Apa itu Personality Disorder?

Personality disorder adalah jenis gangguan mental yang melibatkan pola pikir, fungsi, dan perilaku yang kaku dan tidak sehat. Seseorang dengan gangguan kepribadian memiliki kesulitan dalam memahami dan berhubungan dengan situasi serta orang lain. Hal ini menyebabkan masalah dan batasan yang signifikan dalam hubungan, aktivitas sosial, pekerjaan, dan sekolah.

Pola perilaku ini biasanya dimulai pada masa remaja atau awal masa dewasa. Tanpa pengobatan, pola perilaku ini bisa berlangsung lama dan menetap. Dalam klasifikasi medis DSM-5 (Diagnostic and Statistical Manual of Mental Disorders, Fifth Edition), terdapat 10 jenis gangguan kepribadian yang dikelompokkan ke dalam tiga kategori utama atau “cluster” berdasarkan karakteristik gejalanya.

Mengenal Jenis-Jenis Personality Disorder

Memahami perbedaan antar cluster sangat penting untuk memberikan gambaran bagaimana kondisi ini bermanifestasi pada kehidupan seseorang. Berikut adalah rincian lengkapnya:

Cluster A: Aneh dan Eksentrik

Gangguan kepribadian dalam cluster ini ditandai dengan pemikiran atau perilaku yang tampak aneh atau tidak biasa bagi orang lain. Kelompok ini meliputi:

  • Paranoid Personality Disorder: Ditandai dengan kecurigaan yang mendalam dan ketidakpercayaan terhadap orang lain tanpa alasan yang cukup. Pengidapnya sering merasa orang lain mencoba menyakiti atau menipu mereka.
  • Schizoid Personality Disorder: Pola pelepasan diri dari hubungan sosial dan rentang ekspresi emosi yang terbatas dalam situasi interpersonal. Mereka cenderung lebih suka menyendiri dan tidak tertarik pada hubungan dekat.
  • Schizotypal Personality Disorder: Ditandai dengan ketidaknyamanan akut dalam hubungan dekat, distorsi kognitif atau persepsi, dan perilaku yang eksentrik. Mereka mungkin memiliki keyakinan aneh atau “kekuatan magis”.

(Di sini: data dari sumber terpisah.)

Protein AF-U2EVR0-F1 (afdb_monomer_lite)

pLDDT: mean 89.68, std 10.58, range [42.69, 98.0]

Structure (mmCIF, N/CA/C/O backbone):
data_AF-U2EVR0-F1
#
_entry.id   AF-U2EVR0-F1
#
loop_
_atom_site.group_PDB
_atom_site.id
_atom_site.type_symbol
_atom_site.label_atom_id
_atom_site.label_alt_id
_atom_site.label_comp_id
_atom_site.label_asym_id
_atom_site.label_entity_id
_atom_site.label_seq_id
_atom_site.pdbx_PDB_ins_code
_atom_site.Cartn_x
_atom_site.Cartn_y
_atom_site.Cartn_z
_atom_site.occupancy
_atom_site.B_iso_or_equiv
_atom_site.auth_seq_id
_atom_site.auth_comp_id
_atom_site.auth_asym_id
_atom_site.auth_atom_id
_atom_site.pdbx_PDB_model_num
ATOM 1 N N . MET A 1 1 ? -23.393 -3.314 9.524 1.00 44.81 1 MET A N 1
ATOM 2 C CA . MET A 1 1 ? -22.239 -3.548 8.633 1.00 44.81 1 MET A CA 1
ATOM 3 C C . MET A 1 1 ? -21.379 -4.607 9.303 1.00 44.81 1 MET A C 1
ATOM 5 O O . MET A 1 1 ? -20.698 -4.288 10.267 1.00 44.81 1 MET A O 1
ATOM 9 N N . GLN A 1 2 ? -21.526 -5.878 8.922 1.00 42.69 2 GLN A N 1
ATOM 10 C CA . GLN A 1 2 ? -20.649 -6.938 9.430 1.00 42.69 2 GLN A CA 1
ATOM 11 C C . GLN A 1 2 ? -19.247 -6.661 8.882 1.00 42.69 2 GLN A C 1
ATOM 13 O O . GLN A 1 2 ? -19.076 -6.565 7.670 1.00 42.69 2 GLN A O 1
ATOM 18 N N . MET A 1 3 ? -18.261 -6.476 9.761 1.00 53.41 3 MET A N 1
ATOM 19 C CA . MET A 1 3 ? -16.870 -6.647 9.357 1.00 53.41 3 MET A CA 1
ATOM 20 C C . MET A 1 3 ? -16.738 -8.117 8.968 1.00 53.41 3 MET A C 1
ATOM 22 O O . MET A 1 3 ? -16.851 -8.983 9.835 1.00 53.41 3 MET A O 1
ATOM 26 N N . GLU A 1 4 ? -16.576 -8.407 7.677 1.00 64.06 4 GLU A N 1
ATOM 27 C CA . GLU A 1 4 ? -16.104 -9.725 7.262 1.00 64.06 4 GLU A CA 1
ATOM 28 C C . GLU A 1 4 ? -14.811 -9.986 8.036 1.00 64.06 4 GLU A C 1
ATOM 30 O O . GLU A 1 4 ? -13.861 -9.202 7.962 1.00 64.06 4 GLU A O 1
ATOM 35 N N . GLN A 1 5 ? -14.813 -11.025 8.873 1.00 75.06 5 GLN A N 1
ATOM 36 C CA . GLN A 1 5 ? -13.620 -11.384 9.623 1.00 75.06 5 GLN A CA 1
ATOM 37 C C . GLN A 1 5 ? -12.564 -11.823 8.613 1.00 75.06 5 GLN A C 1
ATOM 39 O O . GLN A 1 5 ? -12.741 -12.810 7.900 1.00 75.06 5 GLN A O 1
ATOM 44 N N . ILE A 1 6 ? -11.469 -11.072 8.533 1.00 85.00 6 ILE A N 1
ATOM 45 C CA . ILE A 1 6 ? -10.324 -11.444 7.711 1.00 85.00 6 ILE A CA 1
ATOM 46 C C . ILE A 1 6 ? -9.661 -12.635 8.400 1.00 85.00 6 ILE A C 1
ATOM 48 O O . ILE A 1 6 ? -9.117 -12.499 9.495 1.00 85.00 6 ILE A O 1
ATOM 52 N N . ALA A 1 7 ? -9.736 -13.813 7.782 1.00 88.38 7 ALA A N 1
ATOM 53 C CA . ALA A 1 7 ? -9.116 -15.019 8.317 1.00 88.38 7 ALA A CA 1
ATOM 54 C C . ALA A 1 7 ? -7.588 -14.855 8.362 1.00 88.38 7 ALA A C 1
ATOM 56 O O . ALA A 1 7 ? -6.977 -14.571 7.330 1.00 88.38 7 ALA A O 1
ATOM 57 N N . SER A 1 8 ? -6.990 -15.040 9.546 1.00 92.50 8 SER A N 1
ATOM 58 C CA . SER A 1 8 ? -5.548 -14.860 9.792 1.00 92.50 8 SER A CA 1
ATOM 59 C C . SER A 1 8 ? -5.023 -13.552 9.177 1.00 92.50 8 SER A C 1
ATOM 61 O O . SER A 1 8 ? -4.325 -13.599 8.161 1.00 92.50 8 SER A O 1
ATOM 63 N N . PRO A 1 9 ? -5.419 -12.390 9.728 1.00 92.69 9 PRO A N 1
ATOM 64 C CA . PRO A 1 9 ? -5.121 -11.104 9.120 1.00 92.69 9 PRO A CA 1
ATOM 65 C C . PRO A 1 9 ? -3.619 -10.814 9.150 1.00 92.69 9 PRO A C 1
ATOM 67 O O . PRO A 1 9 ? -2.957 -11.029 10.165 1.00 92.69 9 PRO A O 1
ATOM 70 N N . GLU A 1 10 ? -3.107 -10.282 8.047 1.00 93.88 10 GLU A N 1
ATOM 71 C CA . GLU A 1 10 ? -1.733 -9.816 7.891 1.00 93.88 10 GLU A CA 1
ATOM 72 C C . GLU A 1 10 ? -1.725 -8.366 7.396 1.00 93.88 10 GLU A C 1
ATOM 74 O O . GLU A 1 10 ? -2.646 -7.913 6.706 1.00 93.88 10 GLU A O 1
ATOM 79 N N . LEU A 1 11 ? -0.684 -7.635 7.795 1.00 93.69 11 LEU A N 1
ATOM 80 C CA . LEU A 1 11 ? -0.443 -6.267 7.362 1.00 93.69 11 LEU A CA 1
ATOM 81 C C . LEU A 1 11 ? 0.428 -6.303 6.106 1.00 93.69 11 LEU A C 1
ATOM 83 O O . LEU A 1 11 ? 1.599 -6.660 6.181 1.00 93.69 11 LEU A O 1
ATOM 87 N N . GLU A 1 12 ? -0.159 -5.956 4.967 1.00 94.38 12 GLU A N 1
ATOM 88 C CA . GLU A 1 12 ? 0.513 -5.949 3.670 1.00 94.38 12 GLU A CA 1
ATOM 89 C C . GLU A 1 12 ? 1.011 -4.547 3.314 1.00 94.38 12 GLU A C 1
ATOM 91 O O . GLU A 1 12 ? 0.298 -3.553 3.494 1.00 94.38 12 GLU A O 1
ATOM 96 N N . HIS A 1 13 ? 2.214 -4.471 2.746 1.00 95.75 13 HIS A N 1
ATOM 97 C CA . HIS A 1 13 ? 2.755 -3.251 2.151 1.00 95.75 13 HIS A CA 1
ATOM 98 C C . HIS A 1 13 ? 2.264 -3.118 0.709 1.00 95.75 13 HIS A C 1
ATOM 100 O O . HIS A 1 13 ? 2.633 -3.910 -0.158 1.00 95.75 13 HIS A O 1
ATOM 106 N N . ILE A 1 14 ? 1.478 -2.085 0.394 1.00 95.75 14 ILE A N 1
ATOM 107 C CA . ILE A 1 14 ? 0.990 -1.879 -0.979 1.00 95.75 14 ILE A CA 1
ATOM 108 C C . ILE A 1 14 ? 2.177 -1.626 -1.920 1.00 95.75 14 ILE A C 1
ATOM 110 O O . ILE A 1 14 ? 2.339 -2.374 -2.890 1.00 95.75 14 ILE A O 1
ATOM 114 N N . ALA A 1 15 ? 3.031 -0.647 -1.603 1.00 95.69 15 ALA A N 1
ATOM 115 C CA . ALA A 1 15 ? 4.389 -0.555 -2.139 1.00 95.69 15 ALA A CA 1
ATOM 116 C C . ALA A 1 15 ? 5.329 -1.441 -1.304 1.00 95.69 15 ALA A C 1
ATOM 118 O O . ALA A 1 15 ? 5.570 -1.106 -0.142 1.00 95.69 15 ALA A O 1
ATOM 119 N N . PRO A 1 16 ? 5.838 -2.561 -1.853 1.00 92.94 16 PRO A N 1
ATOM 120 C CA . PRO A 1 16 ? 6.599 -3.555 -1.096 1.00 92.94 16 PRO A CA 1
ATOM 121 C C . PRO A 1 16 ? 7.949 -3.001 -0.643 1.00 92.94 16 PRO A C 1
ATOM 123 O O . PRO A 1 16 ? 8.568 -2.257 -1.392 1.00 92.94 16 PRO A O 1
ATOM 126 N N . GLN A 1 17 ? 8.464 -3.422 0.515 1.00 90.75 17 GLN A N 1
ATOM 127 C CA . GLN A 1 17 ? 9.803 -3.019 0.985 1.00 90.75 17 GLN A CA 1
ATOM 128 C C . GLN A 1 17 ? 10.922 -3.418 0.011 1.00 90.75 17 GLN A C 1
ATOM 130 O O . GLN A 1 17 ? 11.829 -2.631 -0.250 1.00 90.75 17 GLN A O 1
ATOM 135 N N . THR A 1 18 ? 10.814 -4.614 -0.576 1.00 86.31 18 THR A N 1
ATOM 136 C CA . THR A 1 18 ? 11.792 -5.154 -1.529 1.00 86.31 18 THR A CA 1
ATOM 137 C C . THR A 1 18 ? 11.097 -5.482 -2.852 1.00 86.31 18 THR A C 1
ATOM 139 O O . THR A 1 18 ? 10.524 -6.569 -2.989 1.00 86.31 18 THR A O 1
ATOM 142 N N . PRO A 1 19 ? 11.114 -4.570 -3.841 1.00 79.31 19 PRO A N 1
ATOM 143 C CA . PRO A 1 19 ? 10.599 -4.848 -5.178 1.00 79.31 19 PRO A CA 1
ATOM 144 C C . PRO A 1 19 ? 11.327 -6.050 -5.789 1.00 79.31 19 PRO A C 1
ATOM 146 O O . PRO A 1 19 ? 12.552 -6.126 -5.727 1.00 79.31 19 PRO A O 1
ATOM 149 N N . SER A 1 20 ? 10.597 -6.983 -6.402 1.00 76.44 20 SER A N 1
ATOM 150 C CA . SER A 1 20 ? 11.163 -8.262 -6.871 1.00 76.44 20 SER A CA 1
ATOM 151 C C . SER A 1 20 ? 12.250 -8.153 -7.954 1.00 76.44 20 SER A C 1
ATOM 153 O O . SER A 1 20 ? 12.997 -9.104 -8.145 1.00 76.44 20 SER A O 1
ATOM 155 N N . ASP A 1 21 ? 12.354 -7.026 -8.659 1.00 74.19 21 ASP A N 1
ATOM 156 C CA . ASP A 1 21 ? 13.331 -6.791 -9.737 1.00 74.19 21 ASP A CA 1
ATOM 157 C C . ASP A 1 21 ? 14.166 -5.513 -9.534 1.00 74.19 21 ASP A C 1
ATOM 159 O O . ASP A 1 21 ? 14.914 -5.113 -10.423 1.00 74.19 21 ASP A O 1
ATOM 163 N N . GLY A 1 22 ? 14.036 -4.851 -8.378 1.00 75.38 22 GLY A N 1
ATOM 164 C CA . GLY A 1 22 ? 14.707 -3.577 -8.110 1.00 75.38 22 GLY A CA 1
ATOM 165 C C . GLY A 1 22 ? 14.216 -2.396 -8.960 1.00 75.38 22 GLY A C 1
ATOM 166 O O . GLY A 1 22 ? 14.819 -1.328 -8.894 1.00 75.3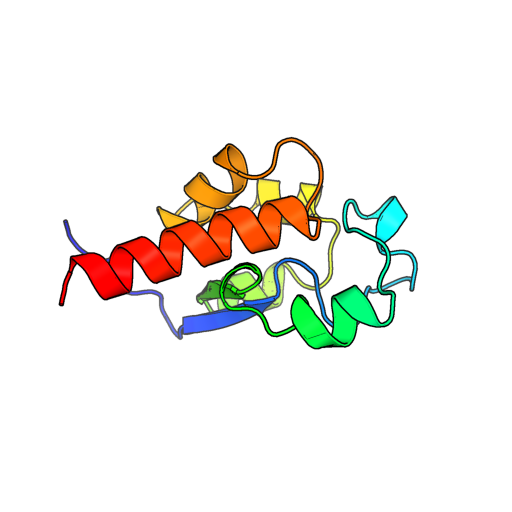8 22 GLY A O 1
ATOM 167 N N . THR A 1 23 ? 13.126 -2.544 -9.728 1.00 82.75 23 THR A N 1
ATOM 168 C CA . THR A 1 23 ? 12.584 -1.499 -10.617 1.00 82.75 23 THR A CA 1
ATOM 169 C C . THR A 1 23 ? 11.180 -1.033 -10.191 1.00 82.75 23 THR A C 1
ATOM 171 O O . THR A 1 23 ? 10.196 -1.252 -10.899 1.00 82.75 23 THR A O 1
ATOM 174 N N . PRO A 1 24 ? 11.040 -0.353 -9.035 1.00 84.06 24 PRO A N 1
ATOM 175 C CA . PRO A 1 24 ? 9.733 0.028 -8.489 1.00 84.06 24 PRO A CA 1
ATOM 176 C C . PRO A 1 24 ? 8.910 0.913 -9.442 1.00 84.06 24 PRO A C 1
ATOM 178 O O . PRO A 1 24 ? 7.701 0.717 -9.567 1.00 84.06 24 PRO A O 1
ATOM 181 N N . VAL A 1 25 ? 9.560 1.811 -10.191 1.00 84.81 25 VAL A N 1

Cluster B: Dramatis, Emosional, dan Tidak Menentu

Ini adalah kelompok yang paling sering dikenal masyarakat karena gejalanya yang cenderung terlihat menonjol dalam interaksi sosial. Meliputi:

  • Antisocial Personality Disorder: Pola pengabaian dan pelanggaran hak orang lain. Mereka mungkin tidak mematuhi norma sosial, menipu, impulsif, atau kurang memiliki rasa bersalah.
  • Borderline Personality Disorder (BPD): Ditandai dengan ketidakstabilan dalam hubungan interpersonal, citra diri, dan emosi, serta impulsivitas yang nyata. Pengidap BPD sering mengalami ketakutan akan ditinggalkan.
  • Histrionic Personality Disorder: Pola emosionalitas yang berlebihan dan upaya mencari perhatian. Mereka merasa tidak nyaman jika tidak menjadi pusat perhatian.
  • Narcissistic Personality Disorder: Pola keangkuhan (grandiositas), kebutuhan akan pujian, dan kurangnya empati. Mereka merasa sangat penting dan berhak mendapatkan perlakuan istimewa.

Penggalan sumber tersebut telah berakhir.